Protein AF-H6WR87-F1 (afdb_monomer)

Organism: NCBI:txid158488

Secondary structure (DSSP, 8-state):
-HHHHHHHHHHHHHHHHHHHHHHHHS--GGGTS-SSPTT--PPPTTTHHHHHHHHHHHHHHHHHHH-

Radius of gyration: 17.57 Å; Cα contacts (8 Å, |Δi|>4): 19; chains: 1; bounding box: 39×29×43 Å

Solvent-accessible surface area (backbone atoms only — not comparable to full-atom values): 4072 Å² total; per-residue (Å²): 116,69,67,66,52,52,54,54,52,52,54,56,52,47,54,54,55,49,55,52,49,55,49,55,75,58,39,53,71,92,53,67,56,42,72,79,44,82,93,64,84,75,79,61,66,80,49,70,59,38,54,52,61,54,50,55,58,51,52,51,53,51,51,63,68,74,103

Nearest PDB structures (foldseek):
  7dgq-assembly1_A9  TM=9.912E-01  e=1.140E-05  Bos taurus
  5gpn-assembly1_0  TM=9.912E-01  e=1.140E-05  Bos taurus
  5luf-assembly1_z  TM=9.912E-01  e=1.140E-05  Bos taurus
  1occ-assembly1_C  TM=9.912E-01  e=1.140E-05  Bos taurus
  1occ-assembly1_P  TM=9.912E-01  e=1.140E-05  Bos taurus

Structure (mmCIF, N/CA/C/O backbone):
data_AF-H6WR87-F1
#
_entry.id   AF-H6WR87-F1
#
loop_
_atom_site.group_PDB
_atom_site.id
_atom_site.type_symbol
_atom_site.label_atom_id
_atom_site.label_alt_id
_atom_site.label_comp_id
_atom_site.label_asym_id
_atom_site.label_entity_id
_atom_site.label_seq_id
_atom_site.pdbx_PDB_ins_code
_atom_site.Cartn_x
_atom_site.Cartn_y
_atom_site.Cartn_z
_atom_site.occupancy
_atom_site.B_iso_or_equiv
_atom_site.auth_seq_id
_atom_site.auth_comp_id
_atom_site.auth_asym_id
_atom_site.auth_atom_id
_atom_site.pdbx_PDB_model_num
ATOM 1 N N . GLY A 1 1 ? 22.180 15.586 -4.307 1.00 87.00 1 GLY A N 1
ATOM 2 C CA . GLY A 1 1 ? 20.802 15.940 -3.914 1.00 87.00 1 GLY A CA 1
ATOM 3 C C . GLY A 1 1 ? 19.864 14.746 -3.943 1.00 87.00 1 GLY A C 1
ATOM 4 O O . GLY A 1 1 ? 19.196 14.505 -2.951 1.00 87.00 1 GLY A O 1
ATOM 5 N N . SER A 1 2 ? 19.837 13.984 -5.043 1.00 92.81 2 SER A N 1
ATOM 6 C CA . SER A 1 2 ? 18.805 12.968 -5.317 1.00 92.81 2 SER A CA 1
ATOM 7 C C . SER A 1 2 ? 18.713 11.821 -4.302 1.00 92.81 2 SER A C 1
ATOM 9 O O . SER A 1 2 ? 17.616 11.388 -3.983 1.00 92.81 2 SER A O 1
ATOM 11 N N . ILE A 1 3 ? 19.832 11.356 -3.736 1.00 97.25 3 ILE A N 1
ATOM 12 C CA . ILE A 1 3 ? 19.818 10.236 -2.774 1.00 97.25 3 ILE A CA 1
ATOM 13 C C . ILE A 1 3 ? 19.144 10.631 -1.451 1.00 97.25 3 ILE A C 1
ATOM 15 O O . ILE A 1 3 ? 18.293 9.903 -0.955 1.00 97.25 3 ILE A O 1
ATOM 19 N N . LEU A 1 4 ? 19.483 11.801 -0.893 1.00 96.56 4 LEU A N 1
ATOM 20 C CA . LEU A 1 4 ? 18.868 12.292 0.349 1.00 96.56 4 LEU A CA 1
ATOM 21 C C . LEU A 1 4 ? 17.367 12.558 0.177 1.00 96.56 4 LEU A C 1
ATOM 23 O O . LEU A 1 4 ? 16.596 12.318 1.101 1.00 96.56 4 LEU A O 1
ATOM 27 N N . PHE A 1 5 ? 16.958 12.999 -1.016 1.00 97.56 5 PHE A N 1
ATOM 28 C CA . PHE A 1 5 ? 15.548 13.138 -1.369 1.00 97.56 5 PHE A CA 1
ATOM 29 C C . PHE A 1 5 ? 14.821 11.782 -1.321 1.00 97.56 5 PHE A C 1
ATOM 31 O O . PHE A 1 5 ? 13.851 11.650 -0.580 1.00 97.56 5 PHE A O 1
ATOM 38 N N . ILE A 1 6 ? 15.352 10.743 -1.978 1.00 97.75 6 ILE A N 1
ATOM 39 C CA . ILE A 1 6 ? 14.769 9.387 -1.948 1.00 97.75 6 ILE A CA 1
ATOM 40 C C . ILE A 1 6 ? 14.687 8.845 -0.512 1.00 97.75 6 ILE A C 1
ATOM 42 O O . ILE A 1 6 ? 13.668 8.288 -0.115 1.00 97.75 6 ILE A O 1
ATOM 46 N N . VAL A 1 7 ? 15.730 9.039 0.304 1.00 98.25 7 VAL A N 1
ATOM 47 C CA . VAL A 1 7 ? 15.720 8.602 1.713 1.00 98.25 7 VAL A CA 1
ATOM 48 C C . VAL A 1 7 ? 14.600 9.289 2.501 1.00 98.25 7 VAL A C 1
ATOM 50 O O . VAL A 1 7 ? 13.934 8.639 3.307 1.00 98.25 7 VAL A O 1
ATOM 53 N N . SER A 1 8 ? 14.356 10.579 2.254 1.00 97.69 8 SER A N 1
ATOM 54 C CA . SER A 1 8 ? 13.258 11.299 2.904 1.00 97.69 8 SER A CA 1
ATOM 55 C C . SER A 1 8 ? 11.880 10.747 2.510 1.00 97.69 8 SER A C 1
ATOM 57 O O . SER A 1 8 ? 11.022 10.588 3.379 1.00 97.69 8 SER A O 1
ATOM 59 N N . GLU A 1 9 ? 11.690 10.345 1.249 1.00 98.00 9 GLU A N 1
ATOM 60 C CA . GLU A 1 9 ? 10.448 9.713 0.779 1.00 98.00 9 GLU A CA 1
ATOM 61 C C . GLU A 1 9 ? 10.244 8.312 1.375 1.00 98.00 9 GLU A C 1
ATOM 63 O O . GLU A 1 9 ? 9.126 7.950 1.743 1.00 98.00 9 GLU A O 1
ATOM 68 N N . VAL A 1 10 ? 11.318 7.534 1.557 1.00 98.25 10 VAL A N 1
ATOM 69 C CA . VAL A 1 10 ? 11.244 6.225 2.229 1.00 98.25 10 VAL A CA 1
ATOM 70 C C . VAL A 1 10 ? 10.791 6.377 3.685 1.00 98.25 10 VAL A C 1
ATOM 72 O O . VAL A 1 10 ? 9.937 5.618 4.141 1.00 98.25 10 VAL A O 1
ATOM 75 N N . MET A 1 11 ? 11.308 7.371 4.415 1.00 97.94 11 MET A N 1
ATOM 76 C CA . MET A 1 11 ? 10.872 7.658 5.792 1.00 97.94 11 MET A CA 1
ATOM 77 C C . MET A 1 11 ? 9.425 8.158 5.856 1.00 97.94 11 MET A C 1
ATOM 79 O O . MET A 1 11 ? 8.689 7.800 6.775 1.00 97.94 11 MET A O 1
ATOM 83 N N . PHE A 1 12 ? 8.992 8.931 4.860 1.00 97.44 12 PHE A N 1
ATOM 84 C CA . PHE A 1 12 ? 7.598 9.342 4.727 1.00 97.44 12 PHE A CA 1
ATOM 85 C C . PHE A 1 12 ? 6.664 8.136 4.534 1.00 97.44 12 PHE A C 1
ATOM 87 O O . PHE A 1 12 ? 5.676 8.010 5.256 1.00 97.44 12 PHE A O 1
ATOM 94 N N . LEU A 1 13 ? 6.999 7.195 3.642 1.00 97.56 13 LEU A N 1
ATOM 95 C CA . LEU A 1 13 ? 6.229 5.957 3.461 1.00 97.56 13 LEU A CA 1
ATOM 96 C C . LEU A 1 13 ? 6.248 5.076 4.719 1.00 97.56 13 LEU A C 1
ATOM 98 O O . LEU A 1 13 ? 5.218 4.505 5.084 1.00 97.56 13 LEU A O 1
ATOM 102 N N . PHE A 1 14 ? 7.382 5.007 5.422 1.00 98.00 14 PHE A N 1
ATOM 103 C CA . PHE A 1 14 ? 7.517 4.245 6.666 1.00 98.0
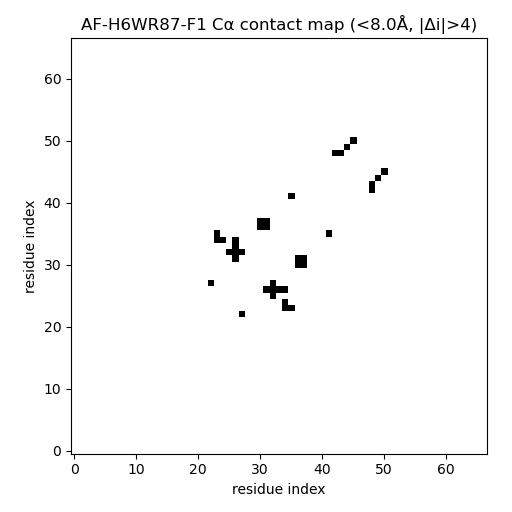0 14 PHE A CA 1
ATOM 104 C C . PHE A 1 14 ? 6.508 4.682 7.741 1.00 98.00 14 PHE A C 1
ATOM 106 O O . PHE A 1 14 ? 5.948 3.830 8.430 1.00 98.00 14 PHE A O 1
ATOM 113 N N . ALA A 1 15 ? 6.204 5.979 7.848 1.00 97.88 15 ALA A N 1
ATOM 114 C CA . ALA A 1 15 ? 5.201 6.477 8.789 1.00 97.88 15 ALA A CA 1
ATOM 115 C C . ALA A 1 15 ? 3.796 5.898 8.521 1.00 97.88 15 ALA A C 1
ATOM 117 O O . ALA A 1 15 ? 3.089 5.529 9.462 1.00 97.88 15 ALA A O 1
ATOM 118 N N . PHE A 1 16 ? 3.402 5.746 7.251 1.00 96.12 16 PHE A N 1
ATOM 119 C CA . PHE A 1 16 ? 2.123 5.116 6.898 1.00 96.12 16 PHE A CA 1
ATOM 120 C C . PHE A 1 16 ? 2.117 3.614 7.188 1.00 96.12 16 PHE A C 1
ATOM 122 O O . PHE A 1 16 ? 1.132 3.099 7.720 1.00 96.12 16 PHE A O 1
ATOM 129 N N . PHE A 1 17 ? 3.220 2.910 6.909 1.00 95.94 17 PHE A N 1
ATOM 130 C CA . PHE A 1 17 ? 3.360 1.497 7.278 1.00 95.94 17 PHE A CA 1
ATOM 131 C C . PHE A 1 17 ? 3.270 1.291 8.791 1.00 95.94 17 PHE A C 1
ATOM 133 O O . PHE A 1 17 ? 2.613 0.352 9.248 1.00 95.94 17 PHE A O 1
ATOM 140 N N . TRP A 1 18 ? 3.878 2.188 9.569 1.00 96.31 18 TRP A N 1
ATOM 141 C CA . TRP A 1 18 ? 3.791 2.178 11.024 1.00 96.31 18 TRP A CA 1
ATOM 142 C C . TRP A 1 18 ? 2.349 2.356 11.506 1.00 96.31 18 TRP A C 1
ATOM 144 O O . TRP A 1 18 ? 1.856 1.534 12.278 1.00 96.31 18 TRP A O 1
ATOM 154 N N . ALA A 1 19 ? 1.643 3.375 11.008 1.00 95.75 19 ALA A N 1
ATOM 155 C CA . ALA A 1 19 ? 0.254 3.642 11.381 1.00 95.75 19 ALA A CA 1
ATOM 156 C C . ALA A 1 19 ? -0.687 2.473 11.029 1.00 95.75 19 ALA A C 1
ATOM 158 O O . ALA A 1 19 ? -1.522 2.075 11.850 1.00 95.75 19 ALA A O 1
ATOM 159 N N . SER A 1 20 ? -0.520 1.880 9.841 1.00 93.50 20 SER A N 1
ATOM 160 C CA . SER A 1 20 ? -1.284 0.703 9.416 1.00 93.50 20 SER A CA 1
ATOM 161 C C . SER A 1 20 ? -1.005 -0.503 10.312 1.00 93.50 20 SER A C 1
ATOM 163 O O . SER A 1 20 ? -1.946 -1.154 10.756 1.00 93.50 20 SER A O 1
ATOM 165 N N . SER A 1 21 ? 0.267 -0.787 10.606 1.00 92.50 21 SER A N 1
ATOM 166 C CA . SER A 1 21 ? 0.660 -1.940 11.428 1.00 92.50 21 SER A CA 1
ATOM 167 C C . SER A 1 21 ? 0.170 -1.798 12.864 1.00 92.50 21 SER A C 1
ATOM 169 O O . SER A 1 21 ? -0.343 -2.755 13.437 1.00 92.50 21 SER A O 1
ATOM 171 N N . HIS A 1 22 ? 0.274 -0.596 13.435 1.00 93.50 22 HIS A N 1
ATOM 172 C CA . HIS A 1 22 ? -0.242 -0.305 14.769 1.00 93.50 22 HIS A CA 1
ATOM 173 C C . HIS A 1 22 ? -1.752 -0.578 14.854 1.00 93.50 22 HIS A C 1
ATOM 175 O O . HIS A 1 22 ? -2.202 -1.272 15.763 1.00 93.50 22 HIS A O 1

+ + +

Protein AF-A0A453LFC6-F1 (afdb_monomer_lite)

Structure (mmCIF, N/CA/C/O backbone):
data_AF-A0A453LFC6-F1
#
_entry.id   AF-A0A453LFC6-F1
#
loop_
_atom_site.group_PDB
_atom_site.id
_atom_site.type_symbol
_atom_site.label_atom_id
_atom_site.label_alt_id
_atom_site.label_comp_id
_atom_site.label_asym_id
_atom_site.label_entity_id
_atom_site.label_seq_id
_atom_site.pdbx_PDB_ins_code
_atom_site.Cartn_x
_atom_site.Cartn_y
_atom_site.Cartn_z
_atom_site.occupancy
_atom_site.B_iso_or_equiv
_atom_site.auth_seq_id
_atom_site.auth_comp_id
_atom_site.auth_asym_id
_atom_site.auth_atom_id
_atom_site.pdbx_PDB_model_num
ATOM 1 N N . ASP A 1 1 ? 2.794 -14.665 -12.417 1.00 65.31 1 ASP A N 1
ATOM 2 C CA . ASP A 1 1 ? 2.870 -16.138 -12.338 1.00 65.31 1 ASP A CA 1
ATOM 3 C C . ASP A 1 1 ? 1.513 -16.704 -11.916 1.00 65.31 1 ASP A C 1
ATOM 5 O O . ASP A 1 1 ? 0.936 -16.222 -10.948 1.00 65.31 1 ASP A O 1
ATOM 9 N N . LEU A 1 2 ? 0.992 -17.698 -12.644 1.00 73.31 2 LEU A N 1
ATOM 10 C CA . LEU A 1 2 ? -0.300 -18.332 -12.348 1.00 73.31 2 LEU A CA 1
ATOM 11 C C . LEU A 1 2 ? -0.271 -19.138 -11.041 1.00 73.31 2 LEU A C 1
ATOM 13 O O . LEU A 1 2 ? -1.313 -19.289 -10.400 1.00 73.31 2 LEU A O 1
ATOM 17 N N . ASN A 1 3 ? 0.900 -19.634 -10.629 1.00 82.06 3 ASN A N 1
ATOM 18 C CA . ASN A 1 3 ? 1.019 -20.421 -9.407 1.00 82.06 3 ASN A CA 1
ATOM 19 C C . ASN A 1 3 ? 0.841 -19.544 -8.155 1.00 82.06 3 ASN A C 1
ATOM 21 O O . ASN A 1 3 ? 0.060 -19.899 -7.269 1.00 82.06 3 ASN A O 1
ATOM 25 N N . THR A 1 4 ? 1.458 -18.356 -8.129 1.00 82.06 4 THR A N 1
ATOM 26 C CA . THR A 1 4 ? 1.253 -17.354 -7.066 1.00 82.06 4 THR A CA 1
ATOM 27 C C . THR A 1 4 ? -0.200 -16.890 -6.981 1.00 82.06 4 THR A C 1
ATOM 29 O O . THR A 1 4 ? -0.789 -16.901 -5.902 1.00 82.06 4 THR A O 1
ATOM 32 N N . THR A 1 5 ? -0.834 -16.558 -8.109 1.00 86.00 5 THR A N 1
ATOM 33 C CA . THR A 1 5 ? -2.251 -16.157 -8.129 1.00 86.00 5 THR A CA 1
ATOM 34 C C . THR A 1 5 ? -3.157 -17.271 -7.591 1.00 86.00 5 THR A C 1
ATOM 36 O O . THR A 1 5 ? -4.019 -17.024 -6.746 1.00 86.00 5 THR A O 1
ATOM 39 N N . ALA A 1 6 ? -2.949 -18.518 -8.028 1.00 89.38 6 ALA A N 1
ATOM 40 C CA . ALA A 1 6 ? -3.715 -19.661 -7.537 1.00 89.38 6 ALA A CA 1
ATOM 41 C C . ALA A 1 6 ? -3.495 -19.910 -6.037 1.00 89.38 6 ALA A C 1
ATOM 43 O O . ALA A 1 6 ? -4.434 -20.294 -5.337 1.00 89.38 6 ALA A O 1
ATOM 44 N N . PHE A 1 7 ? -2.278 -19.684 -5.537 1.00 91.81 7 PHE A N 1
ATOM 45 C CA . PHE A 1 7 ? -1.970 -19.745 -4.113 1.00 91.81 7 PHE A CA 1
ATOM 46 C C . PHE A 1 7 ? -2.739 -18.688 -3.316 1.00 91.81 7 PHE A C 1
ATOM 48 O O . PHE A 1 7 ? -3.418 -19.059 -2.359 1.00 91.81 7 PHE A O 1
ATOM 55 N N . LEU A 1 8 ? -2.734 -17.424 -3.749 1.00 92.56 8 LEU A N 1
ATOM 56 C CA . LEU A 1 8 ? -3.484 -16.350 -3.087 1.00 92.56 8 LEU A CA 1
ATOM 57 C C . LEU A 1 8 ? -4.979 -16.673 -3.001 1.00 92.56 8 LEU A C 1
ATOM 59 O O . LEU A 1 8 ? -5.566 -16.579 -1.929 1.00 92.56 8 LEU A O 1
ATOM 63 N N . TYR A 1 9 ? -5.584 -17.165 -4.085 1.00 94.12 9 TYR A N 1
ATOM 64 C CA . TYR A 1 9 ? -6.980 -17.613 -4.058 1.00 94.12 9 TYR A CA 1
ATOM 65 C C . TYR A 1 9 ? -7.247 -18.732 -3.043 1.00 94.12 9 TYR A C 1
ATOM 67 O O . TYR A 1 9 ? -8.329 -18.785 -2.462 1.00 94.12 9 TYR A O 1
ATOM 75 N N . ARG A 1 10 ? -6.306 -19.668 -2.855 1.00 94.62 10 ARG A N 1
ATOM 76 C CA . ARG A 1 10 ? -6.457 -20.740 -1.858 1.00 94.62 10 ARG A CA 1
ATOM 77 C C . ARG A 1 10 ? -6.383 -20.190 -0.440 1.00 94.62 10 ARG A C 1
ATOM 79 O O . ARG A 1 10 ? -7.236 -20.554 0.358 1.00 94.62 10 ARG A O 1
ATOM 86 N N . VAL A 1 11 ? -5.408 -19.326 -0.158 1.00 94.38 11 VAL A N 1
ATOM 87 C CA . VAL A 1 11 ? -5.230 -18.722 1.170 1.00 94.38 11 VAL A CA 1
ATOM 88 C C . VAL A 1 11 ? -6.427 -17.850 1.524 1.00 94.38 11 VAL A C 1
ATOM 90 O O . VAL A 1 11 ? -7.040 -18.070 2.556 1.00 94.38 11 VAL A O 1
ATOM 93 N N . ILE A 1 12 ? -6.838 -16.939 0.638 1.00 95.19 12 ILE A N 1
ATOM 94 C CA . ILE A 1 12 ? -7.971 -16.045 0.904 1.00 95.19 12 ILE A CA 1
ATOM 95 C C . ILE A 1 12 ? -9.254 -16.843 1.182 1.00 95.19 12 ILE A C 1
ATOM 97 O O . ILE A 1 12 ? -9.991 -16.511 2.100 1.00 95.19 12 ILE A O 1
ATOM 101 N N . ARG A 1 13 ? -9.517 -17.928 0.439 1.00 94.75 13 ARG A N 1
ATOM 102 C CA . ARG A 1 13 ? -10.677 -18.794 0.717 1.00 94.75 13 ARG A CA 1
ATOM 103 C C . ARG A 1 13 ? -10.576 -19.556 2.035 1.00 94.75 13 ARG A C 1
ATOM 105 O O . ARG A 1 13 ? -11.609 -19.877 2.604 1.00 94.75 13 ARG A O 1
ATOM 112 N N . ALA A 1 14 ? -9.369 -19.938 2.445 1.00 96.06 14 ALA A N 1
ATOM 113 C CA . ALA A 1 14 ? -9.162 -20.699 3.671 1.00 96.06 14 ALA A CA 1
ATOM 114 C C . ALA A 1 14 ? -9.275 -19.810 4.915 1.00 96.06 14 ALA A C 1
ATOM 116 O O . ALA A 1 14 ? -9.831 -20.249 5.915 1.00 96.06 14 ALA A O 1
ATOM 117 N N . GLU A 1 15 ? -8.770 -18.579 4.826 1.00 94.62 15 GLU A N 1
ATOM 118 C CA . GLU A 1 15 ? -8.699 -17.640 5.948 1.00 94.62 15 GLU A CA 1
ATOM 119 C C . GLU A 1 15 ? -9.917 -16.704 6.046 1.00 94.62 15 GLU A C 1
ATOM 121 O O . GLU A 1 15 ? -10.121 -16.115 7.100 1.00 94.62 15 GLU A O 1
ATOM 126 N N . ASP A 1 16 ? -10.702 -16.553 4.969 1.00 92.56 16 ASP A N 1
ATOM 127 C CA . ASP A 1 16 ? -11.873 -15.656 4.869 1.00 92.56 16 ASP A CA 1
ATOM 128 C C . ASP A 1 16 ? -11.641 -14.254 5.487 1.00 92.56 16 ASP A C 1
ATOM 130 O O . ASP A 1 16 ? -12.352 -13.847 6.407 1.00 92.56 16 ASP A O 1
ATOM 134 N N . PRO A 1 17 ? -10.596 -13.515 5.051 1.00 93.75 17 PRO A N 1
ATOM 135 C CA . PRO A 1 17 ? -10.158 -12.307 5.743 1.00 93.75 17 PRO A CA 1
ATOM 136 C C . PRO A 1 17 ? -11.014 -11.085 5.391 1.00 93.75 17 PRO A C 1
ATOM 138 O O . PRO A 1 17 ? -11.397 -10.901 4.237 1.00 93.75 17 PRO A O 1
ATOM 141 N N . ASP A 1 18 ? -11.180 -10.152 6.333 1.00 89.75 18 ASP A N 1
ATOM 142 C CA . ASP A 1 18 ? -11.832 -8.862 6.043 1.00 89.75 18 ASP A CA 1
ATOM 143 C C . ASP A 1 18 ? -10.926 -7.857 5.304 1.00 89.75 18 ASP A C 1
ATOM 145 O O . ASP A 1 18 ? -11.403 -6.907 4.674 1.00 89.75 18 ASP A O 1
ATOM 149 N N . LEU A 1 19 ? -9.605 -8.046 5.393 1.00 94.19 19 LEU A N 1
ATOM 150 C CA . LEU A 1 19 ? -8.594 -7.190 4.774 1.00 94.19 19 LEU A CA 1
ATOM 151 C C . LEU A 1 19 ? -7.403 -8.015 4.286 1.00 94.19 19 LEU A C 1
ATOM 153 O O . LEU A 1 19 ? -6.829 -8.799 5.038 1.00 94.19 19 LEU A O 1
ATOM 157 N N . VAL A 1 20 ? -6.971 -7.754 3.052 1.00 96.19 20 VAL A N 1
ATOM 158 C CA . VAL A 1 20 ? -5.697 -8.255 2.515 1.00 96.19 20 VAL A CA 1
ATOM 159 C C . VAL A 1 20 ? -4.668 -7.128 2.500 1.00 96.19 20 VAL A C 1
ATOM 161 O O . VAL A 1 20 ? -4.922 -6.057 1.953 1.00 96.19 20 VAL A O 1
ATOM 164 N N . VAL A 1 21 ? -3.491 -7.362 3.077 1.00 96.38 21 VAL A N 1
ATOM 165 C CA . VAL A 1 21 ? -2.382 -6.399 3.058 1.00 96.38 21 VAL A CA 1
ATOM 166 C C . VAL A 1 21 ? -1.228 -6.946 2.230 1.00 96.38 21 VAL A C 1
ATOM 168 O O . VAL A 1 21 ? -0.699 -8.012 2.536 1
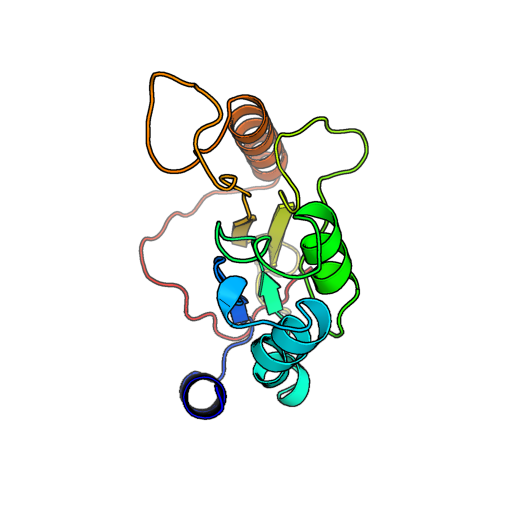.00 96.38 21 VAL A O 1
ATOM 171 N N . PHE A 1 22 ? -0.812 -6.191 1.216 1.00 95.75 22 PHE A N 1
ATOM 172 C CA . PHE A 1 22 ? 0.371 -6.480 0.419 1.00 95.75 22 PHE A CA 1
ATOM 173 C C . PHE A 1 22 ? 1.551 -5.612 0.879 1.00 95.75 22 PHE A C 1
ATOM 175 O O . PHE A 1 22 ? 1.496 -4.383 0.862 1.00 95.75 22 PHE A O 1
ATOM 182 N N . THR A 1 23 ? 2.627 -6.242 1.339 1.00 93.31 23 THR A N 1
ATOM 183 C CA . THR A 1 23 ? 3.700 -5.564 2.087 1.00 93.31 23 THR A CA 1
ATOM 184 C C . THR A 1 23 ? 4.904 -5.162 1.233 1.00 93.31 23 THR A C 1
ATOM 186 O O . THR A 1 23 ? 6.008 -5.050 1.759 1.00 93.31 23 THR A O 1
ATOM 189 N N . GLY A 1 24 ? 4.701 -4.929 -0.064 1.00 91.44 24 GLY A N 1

+ + +

=== EXERCISE DIRECTIONS ===
Begin at the line that has "ATOM 144 O O" in the entries above; stop after the line that has "ATOM 163 O O". Transcribe exactly those lines and no others.

=== RESPONSE BELOW ===
ATOM 144 O O . TRP A 1 18 ? 1.856 1.534 12.278 1.00 96.31 18 TRP A O 1
ATOM 154 N N . ALA A 1 19 ? 1.643 3.375 11.008 1.00 95.75 19 ALA A N 1
ATOM 155 C CA . ALA A 1 19 ? 0.254 3.642 11.381 1.00 95.75 19 ALA A CA 1
ATOM 156 C C . ALA A 1 19 ? -0.687 2.473 11.029 1.00 95.75 19 ALA A C 1
ATOM 158 O O . ALA A 1 19 ? -1.522 2.075 11.850 1.00 95.75 19 ALA A O 1
ATOM 159 N N . SER A 1 20 ? -0.520 1.880 9.841 1.00 93.50 20 SER A N 1
ATOM 160 C CA . SER A 1 20 ? -1.284 0.703 9.416 1.00 93.50 20 SER A CA 1
ATOM 161 C C . SER A 1 20 ? -1.005 -0.503 10.312 1.00 93.50 20 SER A C 1
ATOM 163 O O . SER A 1 20 ? -1.946 -1.154 10.756 1.00 93.50 20 SER A O 1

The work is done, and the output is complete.